─── DATA FOR PROCESSING ───
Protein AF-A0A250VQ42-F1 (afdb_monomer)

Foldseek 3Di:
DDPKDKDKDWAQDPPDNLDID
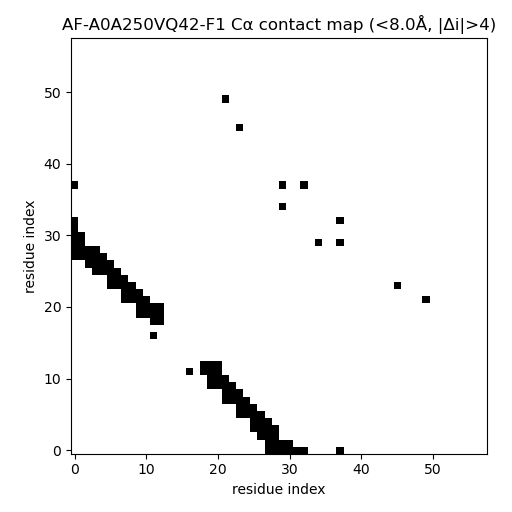IDIDIDDDDDPDDPVVVCVVVVVVVVVVVVVVVVVSD

Nearest PDB structures (foldseek):
  5hex-assembly1_A  TM=5.206E-01  e=3.408E+00  Homo sapiens
  4o8l-assembly2_D  TM=4.170E-01  e=9.596E+00  Streptococcus pneumoniae R6

InterPro domains:
  IPR023393 START-like domain superfamily [G3DSA:3.30.530.20] (1-57)

Mean predicted aligned error: 2.98 Å

Radius of gyration: 14.23 Å; Cα contacts (8 Å, |Δi|>4): 54; chains: 1; bounding box: 28×19×43 Å

Secondary structure (DSSP, 8-state):
-EEEEEEEEEEEETTEEEEEEEEEEEEEE-SSS-HHHHHHHHHHHHHHHHHHHHHHH-

Solvent-accessible surface area (backbone atoms only — not comparable to full-atom values): 3623 Å² total; per-residue (Å²): 102,46,80,74,46,75,49,78,46,80,40,81,40,90,95,38,95,90,48,68,49,76,49,79,49,72,48,68,42,69,70,90,57,55,63,66,58,53,48,55,53,53,52,46,55,52,49,56,51,52,52,52,51,53,64,75,73,107

pLDDT: mean 95.79, std 3.0, range [78.56, 98.44]

Structure (mmCIF, N/CA/C/O backbone):
data_AF-A0A250VQ42-F1
#
_entry.id   AF-A0A250VQ42-F1
#
loop_
_atom_site.group_PDB
_atom_site.id
_atom_site.type_symbol
_atom_site.label_atom_id
_atom_site.label_alt_id
_atom_site.label_comp_id
_atom_site.label_asym_id
_atom_site.label_entity_id
_atom_site.label_seq_id
_atom_site.pdbx_PDB_ins_code
_atom_site.Cartn_x
_atom_site.Cartn_y
_atom_site.Cartn_z
_atom_site.occupancy
_atom_site.B_iso_or_equiv
_atom_site.auth_seq_id
_atom_site.auth_comp_id
_atom_site.auth_asym_id
_atom_site.auth_atom_id
_atom_site.pdbx_PDB_model_num
ATOM 1 N N . MET A 1 1 ? 7.963 -2.000 -14.356 1.00 87.88 1 MET A N 1
ATOM 2 C CA . MET A 1 1 ? 8.273 -2.839 -13.178 1.00 87.88 1 MET A CA 1
ATOM 3 C C . MET A 1 1 ? 7.588 -4.186 -13.332 1.00 87.88 1 MET A C 1
ATOM 5 O O . MET A 1 1 ? 6.481 -4.212 -13.862 1.00 87.88 1 MET A O 1
ATOM 9 N N . THR A 1 2 ? 8.208 -5.271 -12.875 1.00 94.56 2 THR A N 1
ATOM 10 C CA . THR A 1 2 ? 7.646 -6.637 -12.864 1.00 94.56 2 THR A CA 1
ATOM 11 C C . THR A 1 2 ? 7.679 -7.235 -11.456 1.00 94.56 2 THR A C 1
ATOM 13 O O . THR A 1 2 ? 8.205 -6.616 -10.527 1.00 94.56 2 THR A O 1
ATOM 16 N N . ASP A 1 3 ? 7.073 -8.418 -11.295 1.00 94.06 3 ASP A N 1
ATOM 17 C CA . ASP A 1 3 ? 7.097 -9.222 -10.062 1.00 94.06 3 ASP A CA 1
ATOM 18 C C . ASP A 1 3 ? 6.647 -8.454 -8.810 1.00 94.06 3 ASP A C 1
ATOM 20 O O . ASP A 1 3 ? 7.217 -8.584 -7.725 1.00 94.06 3 ASP A O 1
ATOM 24 N N . CYS A 1 4 ? 5.619 -7.614 -8.969 1.00 92.25 4 CYS A N 1
ATOM 25 C CA . CYS A 1 4 ? 5.092 -6.813 -7.875 1.00 92.25 4 CYS A CA 1
ATOM 26 C C . CYS A 1 4 ? 4.353 -7.701 -6.866 1.00 92.25 4 CYS A C 1
ATOM 28 O O . CYS A 1 4 ? 3.312 -8.283 -7.173 1.00 92.25 4 CYS A O 1
ATOM 30 N N . VAL A 1 5 ? 4.881 -7.765 -5.645 1.00 97.19 5 VAL A N 1
ATOM 31 C CA . VAL A 1 5 ? 4.238 -8.401 -4.493 1.00 97.19 5 VAL A CA 1
ATOM 32 C C . VAL A 1 5 ? 4.017 -7.332 -3.440 1.00 97.19 5 VAL A C 1
ATOM 34 O O . VAL A 1 5 ? 4.961 -6.670 -3.015 1.00 97.19 5 VAL A O 1
ATOM 37 N N . SER A 1 6 ? 2.770 -7.172 -3.010 1.00 96.94 6 SER A N 1
ATOM 38 C CA . SER A 1 6 ? 2.373 -6.161 -2.038 1.00 96.94 6 SER A CA 1
ATOM 39 C C . SER A 1 6 ? 1.687 -6.816 -0.843 1.00 96.94 6 SER A C 1
ATOM 41 O O . SER A 1 6 ? 0.980 -7.813 -0.985 1.00 96.94 6 SER A O 1
ATOM 43 N N . THR A 1 7 ? 1.937 -6.308 0.358 1.00 98.06 7 THR A N 1
ATOM 44 C CA . THR A 1 7 ? 1.371 -6.835 1.602 1.00 98.06 7 THR A CA 1
ATOM 45 C C . THR A 1 7 ? 0.952 -5.684 2.499 1.00 98.06 7 THR A C 1
ATOM 47 O O . THR A 1 7 ? 1.780 -4.849 2.867 1.00 98.06 7 THR A O 1
ATOM 50 N N . LEU A 1 8 ? -0.320 -5.696 2.889 1.00 97.75 8 LEU A N 1
ATOM 51 C CA . LEU A 1 8 ? -0.894 -4.797 3.880 1.00 97.75 8 LEU A CA 1
ATOM 52 C C . LEU A 1 8 ? -1.161 -5.578 5.170 1.00 97.75 8 LEU A C 1
ATOM 54 O O . LEU A 1 8 ? -1.739 -6.666 5.137 1.00 97.75 8 LEU A O 1
ATOM 58 N N . ARG A 1 9 ? -0.703 -5.042 6.299 1.00 98.00 9 ARG A N 1
ATOM 59 C CA . ARG A 1 9 ? -0.877 -5.623 7.633 1.00 98.00 9 ARG A CA 1
ATOM 60 C C . ARG A 1 9 ? -1.561 -4.621 8.542 1.00 98.00 9 ARG A C 1
ATOM 62 O O . ARG A 1 9 ? -1.257 -3.434 8.489 1.00 98.00 9 ARG A O 1
ATOM 69 N N . VAL A 1 10 ? -2.442 -5.134 9.389 1.00 97.44 10 VAL A N 1
ATOM 70 C CA . VAL A 1 10 ? -3.111 -4.369 10.439 1.00 97.44 10 VAL A CA 1
ATOM 71 C C . VAL A 1 10 ? -2.669 -4.945 11.775 1.00 97.44 10 VAL A C 1
ATOM 73 O O . VAL A 1 10 ? -2.784 -6.150 12.008 1.00 97.44 10 VAL A O 1
ATOM 76 N N . HIS A 1 11 ? -2.138 -4.087 12.632 1.00 97.19 11 HIS A N 1
ATOM 77 C CA . HIS A 1 11 ? -1.659 -4.424 13.961 1.00 97.19 11 HIS A CA 1
ATOM 78 C C . HIS A 1 11 ? -2.503 -3.688 14.998 1.00 97.19 11 HIS A C 1
ATOM 80 O O . HIS A 1 11 ? -2.737 -2.487 14.886 1.00 97.19 11 HIS A O 1
ATOM 86 N N . ALA A 1 12 ? -2.955 -4.411 16.022 1.00 96.38 12 ALA A N 1
ATOM 87 C CA . ALA A 1 12 ? -3.566 -3.775 17.181 1.00 96.38 12 ALA A CA 1
ATOM 88 C C . ALA A 1 12 ? -2.511 -2.947 17.927 1.00 96.38 12 ALA A C 1
ATOM 90 O O . ALA A 1 12 ? -1.374 -3.399 18.091 1.00 96.38 12 ALA A O 1
ATOM 91 N N . VAL A 1 13 ? -2.894 -1.765 18.409 1.00 96.25 13 VAL A N 1
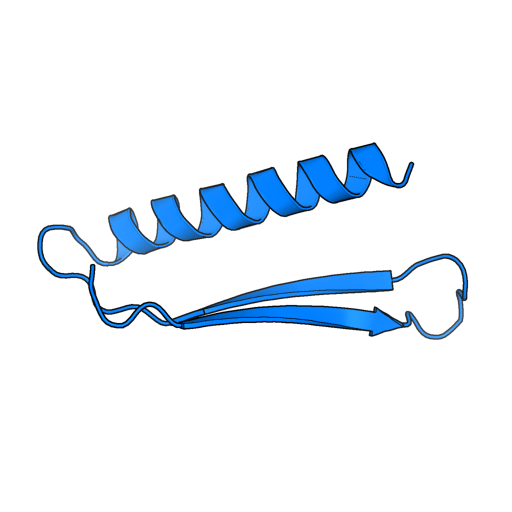
ATOM 92 C CA . VAL A 1 13 ? -2.018 -0.933 19.237 1.00 96.25 13 VAL A CA 1
ATOM 93 C C . VAL A 1 13 ? -2.226 -1.295 20.706 1.00 96.25 13 VAL A C 1
ATOM 95 O O . VAL A 1 13 ? -3.323 -1.199 21.254 1.00 96.25 13 VAL A O 1
ATOM 98 N N . SER A 1 14 ? -1.157 -1.738 21.368 1.00 93.62 14 SER A N 1
ATOM 99 C CA . SER A 1 14 ? -1.207 -2.077 22.792 1.00 93.62 14 SER A CA 1
ATOM 100 C C . SER A 1 14 ? -1.622 -0.867 23.626 1.00 93.62 14 SER A C 1
ATOM 102 O O . SER A 1 14 ? -0.973 0.174 23.581 1.00 93.62 14 SER A O 1
ATOM 104 N N . GLY A 1 15 ? -2.667 -1.032 24.435 1.00 93.81 15 GLY A N 1
ATOM 105 C CA . GLY A 1 15 ? -3.179 0.022 25.312 1.00 93.81 15 GLY A CA 1
ATOM 106 C C . GLY A 1 15 ? -4.308 0.864 24.714 1.00 93.81 15 GLY A C 1
ATOM 107 O O . GLY A 1 15 ? -4.893 1.647 25.456 1.00 93.81 15 GLY A O 1
ATOM 108 N N . ASP A 1 16 ? -4.669 0.664 23.442 1.00 93.88 16 ASP A N 1
ATOM 109 C CA . ASP A 1 16 ? -5.817 1.330 22.821 1.00 93.88 16 ASP A CA 1
ATOM 110 C C . ASP A 1 16 ? -6.538 0.404 21.827 1.00 93.88 16 ASP A C 1
ATOM 112 O O . ASP A 1 16 ? -6.052 0.125 20.735 1.00 93.88 16 ASP A O 1
ATOM 116 N N . ALA A 1 17 ? -7.728 -0.073 22.203 1.00 92.19 17 ALA A N 1
ATOM 117 C CA . ALA A 1 17 ? -8.534 -0.966 21.366 1.00 92.19 17 ALA A CA 1
ATOM 118 C C . ALA A 1 17 ? -9.258 -0.248 20.211 1.00 92.19 17 ALA A C 1
ATOM 120 O O . ALA A 1 17 ? -9.878 -0.909 19.378 1.00 92.19 17 ALA A O 1
ATOM 121 N N . THR A 1 18 ? -9.218 1.085 20.176 1.00 93.00 18 THR A N 1
ATOM 122 C CA . THR A 1 18 ? -9.867 1.908 19.146 1.00 93.00 18 THR A CA 1
ATOM 123 C C . THR A 1 18 ? -8.911 2.314 18.027 1.00 93.00 18 THR A C 1
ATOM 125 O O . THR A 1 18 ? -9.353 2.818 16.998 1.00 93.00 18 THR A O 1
───
• _PROBLEM STATEMENT_:
Give back, unaltered, each line of the listing from the first to the line that contains "Structure (mmCIF, N/CA/C/O", leaving every picture out.

• _TASK SOLUTION_:
Protein AF-A0A250VQ42-F1 (afdb_monomer)

Foldseek 3Di:
DDPKDKDKDWAQDPPDNLDID
IDIDIDDDDDPDDPVVVCVVVVVVVVVVVVVVVVVSD

Nearest PDB structures (foldseek):
  5hex-assembly1_A  TM=5.206E-01  e=3.408E+00  Homo sapiens
  4o8l-assembly2_D  TM=4.170E-01  e=9.596E+00  Streptococcus pneumoniae R6

InterPro domains:
  IPR023393 START-like domain superfamily [G3DSA:3.30.530.20] (1-57)

Mean predicted aligned error: 2.98 Å

Radius of gyration: 14.23 Å; Cα contacts (8 Å, |Δi|>4): 54; chains: 1; bounding box: 28×19×43 Å

Secondary structure (DSSP, 8-state):
-EEEEEEEEEEEETTEEEEEEEEEEEEEE-SSS-HHHHHHHHHHHHHHHHHHHHHHH-

Solvent-accessible surface area (backbone atoms only — not comparable to full-atom values): 3623 Å² total; per-residue (Å²): 102,46,80,74,46,75,49,78,46,80,40,81,40,90,95,38,95,90,48,68,49,76,49,79,49,72,48,68,42,69,70,90,57,55,63,66,58,53,48,55,53,53,52,46,55,52,49,56,51,52,52,52,51,53,64,75,73,107

pLDDT: mean 95.79, std 3.0, range [78.56, 98.44]

Structure (mmCIF, N/CA/C/O backbone):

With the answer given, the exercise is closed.